I claim to prove that if $f: X \to Y$ is a continuous function between topological spaces and that if $X$ is connected then the image $f(X)$ is connected also.
proof:
Assume for a contradiction that $X$ is connected and $f(X)$ is disconnected.
Then $\exists U \subset f(X)$ such that $U$ is clopen under the subset topology of $f(X)$ and $ U \neq \emptyset$, $U \neq f(X)$.
Since $f$ is continuous, $f^{-1}(U)$ is both open and closed since $U$ is clopen. Hence $f^{-1}(U)$ is a clopen set in $X$, all that is left to do is to show that it is non trivial.
Since by assumption $U \neq \emptyset$ and $U \subset f(X)$; $f^{-1}(U) \neq \emptyset$.

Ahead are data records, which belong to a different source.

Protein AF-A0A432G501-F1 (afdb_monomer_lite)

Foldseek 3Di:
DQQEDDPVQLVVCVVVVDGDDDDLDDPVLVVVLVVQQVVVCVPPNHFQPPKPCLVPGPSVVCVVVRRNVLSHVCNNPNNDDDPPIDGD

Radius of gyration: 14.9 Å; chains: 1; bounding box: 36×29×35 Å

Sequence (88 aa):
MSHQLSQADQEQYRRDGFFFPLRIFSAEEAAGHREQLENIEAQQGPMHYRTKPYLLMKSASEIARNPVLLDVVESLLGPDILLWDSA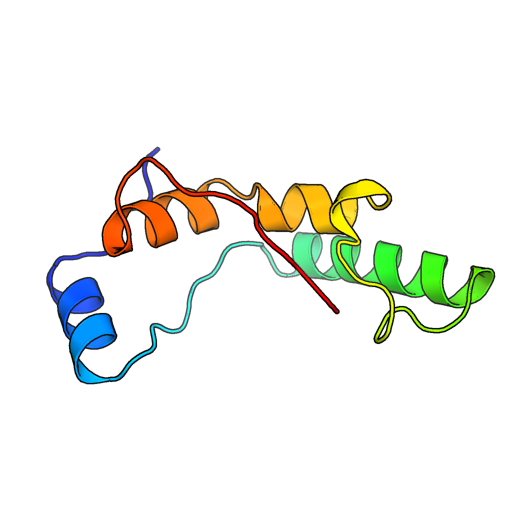Y

pLDDT: mean 93.91, std 6.24, range [52.31, 98.25]

Structure (mmCIF, N/CA/C/O backbone):
data_AF-A0A432G501-F1
#
_entry.id   AF-A0A432G501-F1
#
loop_
_atom_site.group_PDB
_atom_site.id
_atom_site.type_symbol
_atom_site.label_atom_id
_atom_site.label_alt_id
_atom_site.label_comp_id
_atom_site.label_asym_id
_atom_site.label_entity_id
_atom_site.label_seq_id
_atom_site.pdbx_PDB_ins_code
_atom_site.Cartn_x
_atom_site.Cartn_y
_atom_site.Cartn_z
_atom_site.occupancy
_atom_site.B_iso_or_equiv
_atom_site.auth_seq_id
_atom_site.auth_comp_id
_atom_site.auth_asym_id
_atom_site.auth_atom_id
_atom_site.pdbx_PDB_model_num
ATOM 1 N N . MET A 1 1 ? -0.141 13.933 9.342 1.00 52.31 1 MET A N 1
ATOM 2 C CA . MET A 1 1 ? -1.529 14.030 9.841 1.00 52.31 1 MET A CA 1
ATOM 3 C C . MET A 1 1 ? -2.081 12.621 9.816 1.00 52.31 1 MET A C 1
ATOM 5 O O . MET A 1 1 ? -1.750 11.939 8.862 1.00 52.31 1 MET A O 1
ATOM 9 N N . SER A 1 2 ? -2.814 12.177 10.838 1.00 68.88 2 SER A N 1
ATOM 10 C CA . SER A 1 2 ? -3.348 10.808 10.851 1.00 68.88 2 SER A CA 1
ATOM 11 C C . SER A 1 2 ? -4.619 10.736 10.002 1.00 68.88 2 SER A C 1
ATOM 13 O O . SER A 1 2 ? -5.564 11.493 10.240 1.00 68.88 2 SER A O 1
ATOM 15 N N . HIS A 1 3 ? -4.620 9.881 8.983 1.00 78.31 3 HIS A N 1
ATOM 16 C CA . HIS A 1 3 ? -5.734 9.646 8.062 1.00 78.31 3 HIS A CA 1
ATOM 17 C C . HIS A 1 3 ? -6.591 8.459 8.522 1.00 78.31 3 HIS A C 1
ATOM 19 O O . HIS A 1 3 ? -6.607 7.407 7.891 1.00 78.31 3 HIS A O 1
ATOM 25 N N . GLN A 1 4 ? -7.304 8.614 9.637 1.00 88.31 4 GLN A N 1
ATOM 26 C CA . GLN A 1 4 ? -8.172 7.550 10.148 1.00 88.31 4 GLN A CA 1
ATOM 27 C C . GLN A 1 4 ? -9.509 7.494 9.405 1.00 88.31 4 GLN A C 1
ATOM 29 O O . GLN A 1 4 ? -10.087 8.531 9.065 1.00 88.31 4 GLN A O 1
ATOM 34 N N . LEU A 1 5 ? -10.032 6.281 9.206 1.00 93.25 5 LEU A N 1
ATOM 35 C CA . LEU A 1 5 ? -11.391 6.100 8.701 1.00 93.25 5 LEU A CA 1
ATOM 36 C C . LEU A 1 5 ? -12.419 6.641 9.691 1.00 93.25 5 LEU A C 1
ATOM 38 O O . LEU A 1 5 ? -12.288 6.467 10.908 1.00 93.25 5 LEU A O 1
ATOM 42 N N . SER A 1 6 ? -13.488 7.234 9.157 1.00 94.75 6 SER A N 1
ATOM 43 C CA . SER A 1 6 ? -14.633 7.620 9.976 1.00 94.75 6 SER A CA 1
ATOM 44 C C . SER A 1 6 ? -15.299 6.382 10.584 1.0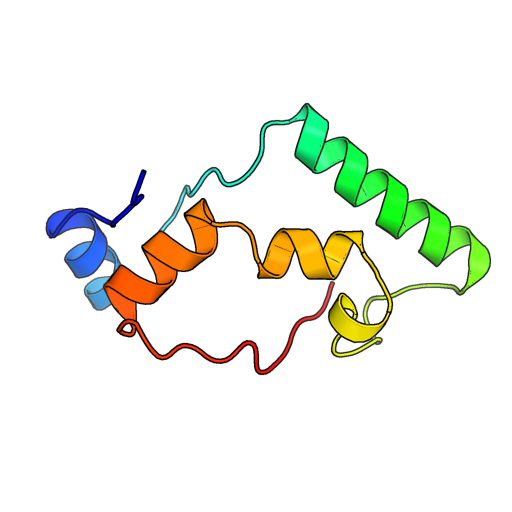0 94.75 6 SER A C 1
ATOM 46 O O . SER A 1 6 ? -15.204 5.277 10.049 1.00 94.75 6 SER A O 1
ATOM 48 N N . GLN A 1 7 ? -16.037 6.550 11.684 1.00 95.38 7 GLN A N 1
ATOM 49 C CA . GLN A 1 7 ? -16.788 5.431 12.270 1.00 95.38 7 GLN A CA 1
ATOM 50 C C . GLN A 1 7 ? -17.777 4.802 11.276 1.00 95.38 7 GLN A C 1
ATOM 52 O O . GLN A 1 7 ? -17.982 3.590 11.304 1.00 95.38 7 GLN A O 1
ATOM 57 N N . ALA A 1 8 ? -18.361 5.615 10.390 1.00 96.50 8 ALA A N 1
ATOM 58 C CA . ALA A 1 8 ? -19.279 5.141 9.363 1.00 96.50 8 ALA A CA 1
ATOM 59 C C . ALA A 1 8 ? -18.561 4.262 8.326 1.00 96.50 8 ALA A C 1
ATOM 61 O O . ALA A 1 8 ? -19.082 3.210 7.961 1.00 96.50 8 ALA A O 1
ATOM 62 N N . ASP A 1 9 ? -17.351 4.647 7.916 1.00 96.50 9 ASP A N 1
ATOM 63 C CA . ASP A 1 9 ? -16.532 3.873 6.976 1.00 96.50 9 ASP A CA 1
ATOM 64 C C . ASP A 1 9 ? -16.026 2.571 7.603 1.00 96.50 9 ASP A C 1
ATOM 66 O O . ASP A 1 9 ? -16.038 1.522 6.965 1.00 96.50 9 ASP A O 1
ATOM 70 N N . GLN A 1 10 ? -15.642 2.601 8.883 1.00 96.69 10 GLN A N 1
ATOM 71 C CA . GLN A 1 10 ? -15.264 1.386 9.607 1.00 96.69 10 GLN A CA 1
ATOM 72 C C . GLN A 1 10 ? -16.447 0.414 9.745 1.00 96.69 10 GLN A C 1
ATOM 74 O O . GLN A 1 10 ? -16.268 -0.800 9.660 1.00 96.69 10 GLN A O 1
ATOM 79 N N . GLU A 1 11 ? -17.664 0.926 9.948 1.00 97.19 11 GLU A N 1
ATOM 80 C CA . GLU A 1 11 ? -18.872 0.097 9.988 1.00 97.19 11 GLU A CA 1
ATOM 81 C C . GLU A 1 11 ? -19.233 -0.460 8.608 1.00 97.19 11 GLU A C 1
ATOM 83 O O . GLU A 1 11 ? -19.607 -1.626 8.489 1.00 97.19 11 GLU A O 1
ATOM 88 N N . GLN A 1 12 ? -19.064 0.340 7.553 1.00 97.19 12 GLN A N 1
ATOM 89 C CA . GLN A 1 12 ? -19.197 -0.112 6.169 1.00 97.19 12 GLN A CA 1
ATOM 90 C C . GLN A 1 12 ? -18.212 -1.251 5.871 1.00 97.19 12 GLN A C 1
ATOM 92 O O . GLN A 1 12 ? -18.640 -2.301 5.397 1.00 97.19 12 GLN A O 1
ATOM 97 N N . TYR A 1 13 ? -16.939 -1.098 6.243 1.00 97.44 13 TYR A N 1
ATOM 98 C CA . TYR A 1 13 ? -15.929 -2.147 6.108 1.00 97.44 13 TYR A CA 1
ATOM 99 C C . TYR A 1 13 ? -16.320 -3.431 6.849 1.00 97.44 13 TYR A C 1
ATOM 101 O O . TYR A 1 13 ? -16.246 -4.515 6.274 1.00 97.44 13 TYR A O 1
ATOM 109 N N . ARG A 1 14 ? -16.773 -3.329 8.107 1.00 96.81 14 ARG A N 1
ATOM 110 C CA . ARG A 1 14 ? -17.190 -4.500 8.901 1.00 96.81 14 ARG A CA 1
ATOM 111 C C . ARG A 1 14 ? -18.382 -5.233 8.292 1.00 96.81 14 ARG A C 1
ATOM 113 O O . ARG A 1 14 ? -18.423 -6.459 8.343 1.00 96.81 14 ARG A O 1
ATOM 120 N N . ARG A 1 15 ? -19.346 -4.496 7.739 1.00 98.00 15 ARG A N 1
ATOM 121 C CA . ARG A 1 15 ? -20.557 -5.068 7.141 1.00 98.00 15 ARG A CA 1
ATOM 122 C C . ARG A 1 15 ? -20.293 -5.684 5.769 1.00 98.00 15 ARG A C 1
ATOM 124 O O . ARG A 1 15 ? -20.786 -6.773 5.493 1.00 98.00 15 ARG A O 1
ATOM 131 N N . ASP A 1 16 ? -19.543 -4.985 4.922 1.00 98.06 16 ASP A N 1
ATOM 132 C CA . ASP A 1 16 ? -19.419 -5.325 3.501 1.00 98.06 16 ASP A CA 1
ATOM 133 C C . ASP A 1 16 ? -18.118 -6.096 3.196 1.00 98.06 16 ASP A C 1
ATOM 135 O O . ASP A 1 16 ? -17.980 -6.693 2.129 1.00 98.06 16 ASP A O 1
ATOM 139 N N . GLY A 1 17 ? -17.164 -6.115 4.134 1.00 97.06 17 GLY A N 1
ATOM 140 C CA . GLY A 1 17 ? -15.881 -6.816 4.024 1.00 97.06 17 GLY A CA 1
ATOM 141 C C . GLY A 1 17 ? -14.808 -6.069 3.225 1.00 97.06 17 GLY A C 1
ATOM 142 O O . GLY A 1 17 ? -13.729 -6.613 2.995 1.00 97.06 17 GLY A O 1
ATOM 143 N N . PHE A 1 18 ? -15.081 -4.838 2.786 1.00 96.25 18 PHE A N 1
ATOM 144 C CA . PHE A 1 18 ? -14.150 -3.999 2.029 1.00 96.25 18 PHE A CA 1
ATOM 145 C C . PHE A 1 18 ? -14.459 -2.508 2.223 1.00 96.25 18 PHE A C 1
ATOM 147 O O . PHE A 1 18 ? -15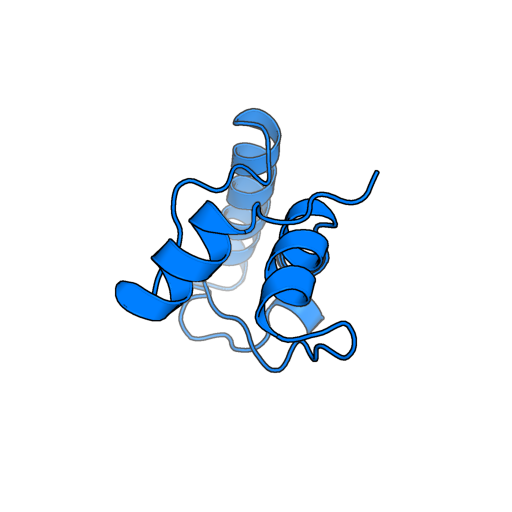.587 -2.147 2.548 1.00 96.25 18 PHE A O 1
ATOM 154 N N . PHE A 1 19 ? -13.478 -1.645 1.944 1.00 95.56 19 PHE A N 1
ATOM 155 C CA . PHE A 1 19 ? -13.644 -0.191 1.852 1.00 95.56 19 PHE A CA 1
ATOM 156 C C . PHE A 1 19 ? -12.999 0.316 0.559 1.00 95.56 19 PHE A C 1
ATOM 158 O O . PHE A 1 19 ? -11.835 0.021 0.281 1.00 95.56 19 PHE A O 1
ATOM 165 N N . PHE A 1 20 ? -13.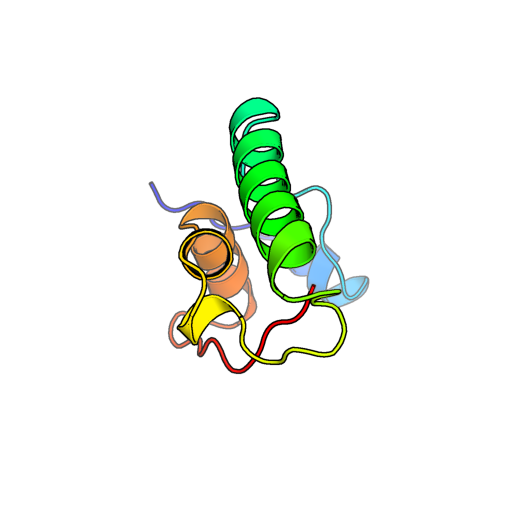748 1.074 -0.240 1.00 94.56 20 PHE A N 1
ATOM 166 C CA . PHE A 1 20 ? -13.223 1.772 -1.411 1.00 94.56 20 PHE A CA 1
ATOM 167 C C . PHE A 1 20 ? -14.099 2.991 -1.745 1.00 94.56 20 PHE A C 1
ATOM 169 O O . PHE A 1 20 ? -15.300 2.967 -1.473 1.00 94.56 20 PHE A O 1
ATOM 176 N N . PRO A 1 21 ? -13.547 4.027 -2.407 1.00 94.31 21 PRO A N 1
ATOM 177 C CA . PRO A 1 21 ? -12.150 4.179 -2.822 1.00 94.31 21 PRO A CA 1
ATOM 178 C C . PRO A 1 21 ? -11.246 4.764 -1.723 1.00 94.31 21 PRO A C 1
ATOM 180 O O . PRO A 1 21 ? -11.651 5.658 -0.989 1.00 94.31 21 PRO A O 1
ATOM 183 N N . LEU A 1 22 ? -9.978 4.335 -1.692 1.00 94.25 22 LEU A N 1
ATOM 184 C CA . LEU A 1 22 ? -8.914 4.979 -0.914 1.00 94.25 22 LEU A CA 1
ATOM 185 C C . LEU A 1 22 ? -7.818 5.491 -1.853 1.00 94.25 22 LEU A C 1
ATOM 187 O O . LEU A 1 22 ? -7.209 4.730 -2.605 1.00 94.25 22 LEU A O 1
ATOM 191 N N . ARG A 1 23 ? -7.563 6.798 -1.814 1.00 95.00 23 ARG A N 1
ATOM 192 C CA . ARG A 1 23 ? -6.530 7.449 -2.622 1.00 95.00 23 ARG A CA 1
ATOM 193 C C . ARG A 1 23 ? -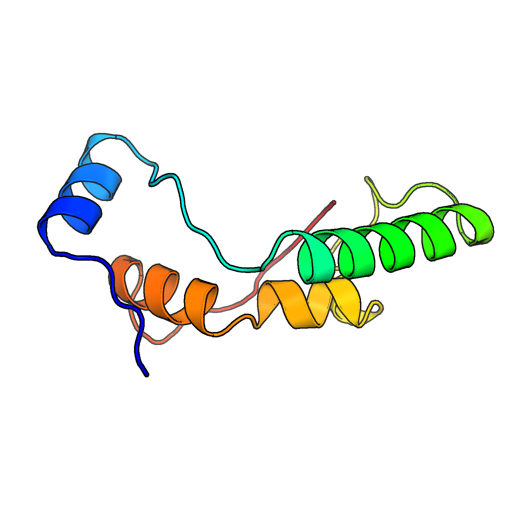5.245 7.571 -1.802 1.00 95.00 23 ARG A C 1
ATOM 195 O O . ARG A 1 23 ? -5.174 8.419 -0.924 1.00 95.00 23 ARG A O 1
ATOM 202 N N . ILE A 1 24 ? -4.241 6.754 -2.120 1.00 95.38 24 ILE A N 1
ATOM 203 C CA . ILE A 1 24 ? -2.930 6.771 -1.437 1.00 95.38 24 ILE A CA 1
ATOM 204 C C . ILE A 1 24 ? -1.826 7.502 -2.223 1.00 95.38 24 ILE A C 1
ATOM 206 O O . ILE A 1 24 ? -0.806 7.858 -1.645 1.00 95.38 24 ILE A O 1
ATOM 210 N N . PHE A 1 25 ? -2.053 7.747 -3.520 1.00 95.75 25 PHE A N 1
ATOM 211 C CA . PHE A 1 25 ? -1.136 8.428 -4.440 1.00 95.75 25 PHE A CA 1
ATOM 212 C C . PHE A 1 25 ? -1.894 9.318 -5.418 1.00 95.75 25 PHE A C 1
ATOM 214 O O . PHE A 1 25 ? -2.998 8.972 -5.856 1.00 95.75 25 PHE A O 1
ATOM 221 N N . SER A 1 26 ? -1.272 10.409 -5.846 1.00 96.75 26 SER A N 1
ATOM 222 C CA . SER A 1 26 ? -1.647 11.100 -7.080 1.00 96.75 26 SER A CA 1
ATOM 223 C C . SER A 1 26 ? -1.510 10.180 -8.306 1.00 96.75 26 SER A C 1
ATOM 225 O O . SER A 1 26 ? -0.906 9.107 -8.257 1.00 96.75 26 SER A O 1
ATOM 227 N N . ALA A 1 27 ? -2.095 10.589 -9.434 1.00 97.69 27 ALA A N 1
ATOM 228 C CA . ALA A 1 27 ? -1.959 9.838 -10.684 1.00 97.69 27 ALA A CA 1
ATOM 229 C C . ALA A 1 27 ? -0.499 9.777 -11.174 1.00 97.69 27 ALA A C 1
ATOM 231 O O . ALA A 1 27 ? -0.092 8.765 -11.737 1.00 97.69 27 ALA A O 1
ATOM 232 N N . GLU A 1 28 ? 0.279 10.833 -10.928 1.00 98.25 28 GLU A N 1
ATOM 233 C CA . GLU A 1 28 ? 1.692 10.926 -11.302 1.00 98.25 28 GLU A CA 1
ATOM 234 C C . GLU A 1 28 ? 2.560 9.975 -10.470 1.00 98.25 28 GLU A C 1
ATOM 236 O O . GLU A 1 28 ? 3.303 9.173 -11.030 1.00 98.25 28 GLU A O 1
ATOM 241 N N . GLU A 1 29 ? 2.402 9.977 -9.144 1.00 97.50 29 GLU A N 1
ATOM 242 C CA . GLU A 1 29 ? 3.113 9.043 -8.256 1.00 97.50 29 GLU A CA 1
ATOM 243 C C . GLU A 1 29 ? 2.777 7.584 -8.594 1.00 97.50 29 GLU A C 1
ATOM 245 O O . GLU A 1 29 ? 3.665 6.735 -8.688 1.00 97.50 29 GLU A O 1
ATOM 250 N N . ALA A 1 30 ? 1.497 7.290 -8.849 1.00 97.19 30 ALA A N 1
ATOM 251 C CA . ALA A 1 30 ? 1.072 5.960 -9.272 1.00 97.19 30 ALA A CA 1
ATOM 252 C C . ALA A 1 30 ? 1.705 5.542 -10.614 1.00 97.19 30 ALA A C 1
ATOM 254 O O . ALA A 1 30 ? 2.065 4.375 -10.782 1.00 97.19 30 ALA A O 1
ATOM 255 N N . ALA A 1 31 ? 1.866 6.477 -11.558 1.00 98.19 31 ALA A N 1
ATOM 256 C CA . ALA A 1 31 ? 2.551 6.222 -12.823 1.00 98.19 31 ALA A CA 1
ATOM 257 C C . ALA A 1 31 ? 4.050 5.946 -12.615 1.00 98.19 31 ALA A C 1
ATOM 259 O O . ALA A 1 31 ? 4.569 4.989 -13.186 1.00 98.19 31 ALA A O 1
ATOM 260 N N . GLY A 1 32 ? 4.723 6.693 -11.736 1.00 98.12 32 GLY A N 1
ATOM 261 C CA . GLY A 1 32 ? 6.134 6.458 -11.407 1.00 98.12 32 GLY A CA 1
ATOM 262 C C . GLY A 1 32 ? 6.384 5.098 -10.741 1.00 98.12 32 GLY A C 1
ATOM 263 O O . GLY A 1 32 ? 7.353 4.409 -11.063 1.00 98.12 32 GLY A O 1
ATOM 264 N N . HIS A 1 33 ? 5.493 4.654 -9.848 1.00 97.25 33 HIS A N 1
ATOM 265 C CA . HIS A 1 33 ? 5.579 3.310 -9.261 1.00 97.25 33 HIS A CA 1
ATOM 266 C C . HIS A 1 33 ? 5.388 2.198 -10.299 1.00 97.25 33 HIS A C 1
ATOM 268 O O . HIS A 1 33 ? 6.069 1.170 -10.218 1.00 97.25 33 HIS A O 1
ATOM 274 N N . ARG A 1 34 ? 4.487 2.411 -11.267 1.00 96.62 34 ARG A N 1
ATOM 275 C CA . ARG A 1 34 ? 4.255 1.496 -12.390 1.00 96.62 34 ARG A CA 1
ATOM 276 C C . ARG A 1 34 ? 5.480 1.399 -13.297 1.00 96.62 34 ARG A C 1
ATOM 278 O O . ARG A 1 34 ? 5.913 0.290 -13.580 1.00 96.62 34 ARG A O 1
ATOM 285 N N . GLU A 1 35 ? 6.076 2.525 -13.673 1.00 97.50 35 GLU A N 1
ATOM 286 C CA . GLU A 1 35 ? 7.282 2.545 -14.509 1.00 97.50 35 GLU A CA 1
ATOM 287 C C . GLU A 1 35 ? 8.437 1.763 -13.857 1.00 97.50 35 GLU A C 1
ATOM 289 O O . GLU A 1 35 ? 9.134 0.993 -14.514 1.00 97.50 35 GLU A O 1
ATOM 294 N N . GLN A 1 36 ? 8.623 1.891 -12.538 1.00 95.69 36 GLN A N 1
ATOM 295 C CA . GLN A 1 36 ? 9.641 1.120 -11.813 1.00 95.69 36 GLN A CA 1
ATOM 296 C C . GLN A 1 36 ? 9.399 -0.397 -11.866 1.00 95.69 36 GLN A C 1
ATOM 298 O O . GLN A 1 36 ? 10.361 -1.157 -11.984 1.00 95.69 36 GLN A O 1
ATOM 303 N N . LEU A 1 37 ? 8.140 -0.840 -11.769 1.00 95.56 37 LEU A N 1
ATOM 304 C CA . LEU A 1 37 ? 7.778 -2.250 -11.931 1.00 95.56 37 LEU A CA 1
ATOM 305 C C . LEU A 1 37 ? 8.095 -2.723 -13.354 1.00 95.56 37 LEU A C 1
ATOM 307 O O . LEU A 1 37 ? 8.820 -3.703 -13.519 1.00 95.56 37 LEU A O 1
ATOM 311 N N . GLU A 1 38 ? 7.615 -1.995 -14.360 1.00 96.31 38 GLU A N 1
ATOM 312 C CA . GLU A 1 38 ? 7.779 -2.338 -15.778 1.00 96.31 38 GLU A CA 1
ATOM 313 C C . GLU A 1 38 ? 9.267 -2.398 -16.178 1.00 96.31 38 GLU A C 1
ATOM 315 O O . GLU A 1 38 ? 9.695 -3.319 -16.876 1.00 96.31 38 GLU A O 1
ATOM 320 N N . ASN A 1 39 ? 10.096 -1.488 -15.657 1.00 95.88 39 ASN A N 1
ATOM 321 C CA . ASN A 1 39 ? 11.547 -1.492 -15.870 1.00 95.88 39 ASN A CA 1
ATOM 322 C C . ASN A 1 39 ? 12.245 -2.726 -15.281 1.00 95.88 39 ASN A C 1
ATOM 324 O O . ASN A 1 39 ? 13.232 -3.208 -15.847 1.00 95.88 39 ASN A O 1
ATOM 328 N N . ILE A 1 40 ? 11.769 -3.231 -14.141 1.00 93.94 40 ILE A N 1
ATOM 329 C CA . ILE A 1 40 ? 12.289 -4.461 -13.532 1.00 93.94 40 ILE A CA 1
ATOM 330 C C . ILE A 1 40 ? 11.815 -5.675 -14.327 1.00 93.94 40 ILE A C 1
ATOM 332 O O . ILE A 1 40 ? 12.622 -6.561 -14.613 1.00 93.94 40 ILE A O 1
ATOM 336 N N . GLU A 1 41 ? 10.551 -5.696 -14.747 1.00 95.12 41 GLU A N 1
ATOM 337 C CA . GLU A 1 41 ? 9.998 -6.776 -15.566 1.00 95.12 41 GLU A CA 1
ATOM 338 C C . GLU A 1 41 ? 10.710 -6.912 -16.915 1.00 95.12 41 GLU A C 1
ATOM 340 O O . GLU A 1 41 ? 10.996 -8.028 -17.352 1.00 95.12 41 GLU A O 1
ATOM 345 N N . ALA A 1 42 ? 11.098 -5.793 -17.530 1.00 96.56 42 ALA A N 1
ATOM 346 C CA . ALA A 1 42 ? 11.890 -5.780 -18.759 1.00 96.56 42 ALA A CA 1
ATOM 347 C C . ALA A 1 42 ? 13.272 -6.448 -18.606 1.00 96.56 42 ALA A C 1
ATOM 349 O O . ALA A 1 42 ? 13.827 -6.946 -19.583 1.00 96.56 42 ALA A O 1
ATOM 350 N N . GLN A 1 43 ? 13.836 -6.469 -17.394 1.00 94.00 43 GLN A N 1
ATOM 351 C CA . GLN A 1 43 ? 15.174 -7.008 -17.121 1.00 94.00 43 GLN A CA 1
ATOM 352 C C . GLN A 1 43 ? 15.147 -8.422 -16.532 1.00 94.00 43 GLN A C 1
ATOM 354 O O . GLN A 1 43 ? 16.027 -9.229 -16.823 1.00 94.00 43 GLN A O 1
ATOM 359 N N . GLN A 1 44 ? 14.175 -8.710 -15.668 1.00 91.31 44 GLN A N 1
ATOM 360 C CA . GLN A 1 44 ? 14.128 -9.919 -14.834 1.00 91.31 44 GLN A CA 1
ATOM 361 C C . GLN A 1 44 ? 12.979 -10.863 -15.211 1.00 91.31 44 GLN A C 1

Furthermore $U \neq f(X)$ so $\exists a \in f(X)\backslash U$
$\therefore f^{-1}\{a\} \in X \backslash f^{-1}(U)$
$\therefore f^{-1}(U) \neq X$
So $f^{-1}(U)$ is a non trivial clopen subset of $X$ and $X$ is disconnected contradictory to what was assumed. Therefore $f(X)$ must be connected also. $\square$
Is this proof correct? It is different from the one I have seen in my topology class and I am dubious of its simplicity.
You're almost good;
You cannot state that $f^{-1}(U)$ is clopen because you don't know that $f(X)$ is open or closed in $Y$!
To overcome this difficulty simply notice that the restriction map $f:X \to f(X)$ is itself continuous, when $f$ is. Then the proof becomes quite trivial. Any separation of $f(X)$ projects back to two non empty sets, whose union must be $X$..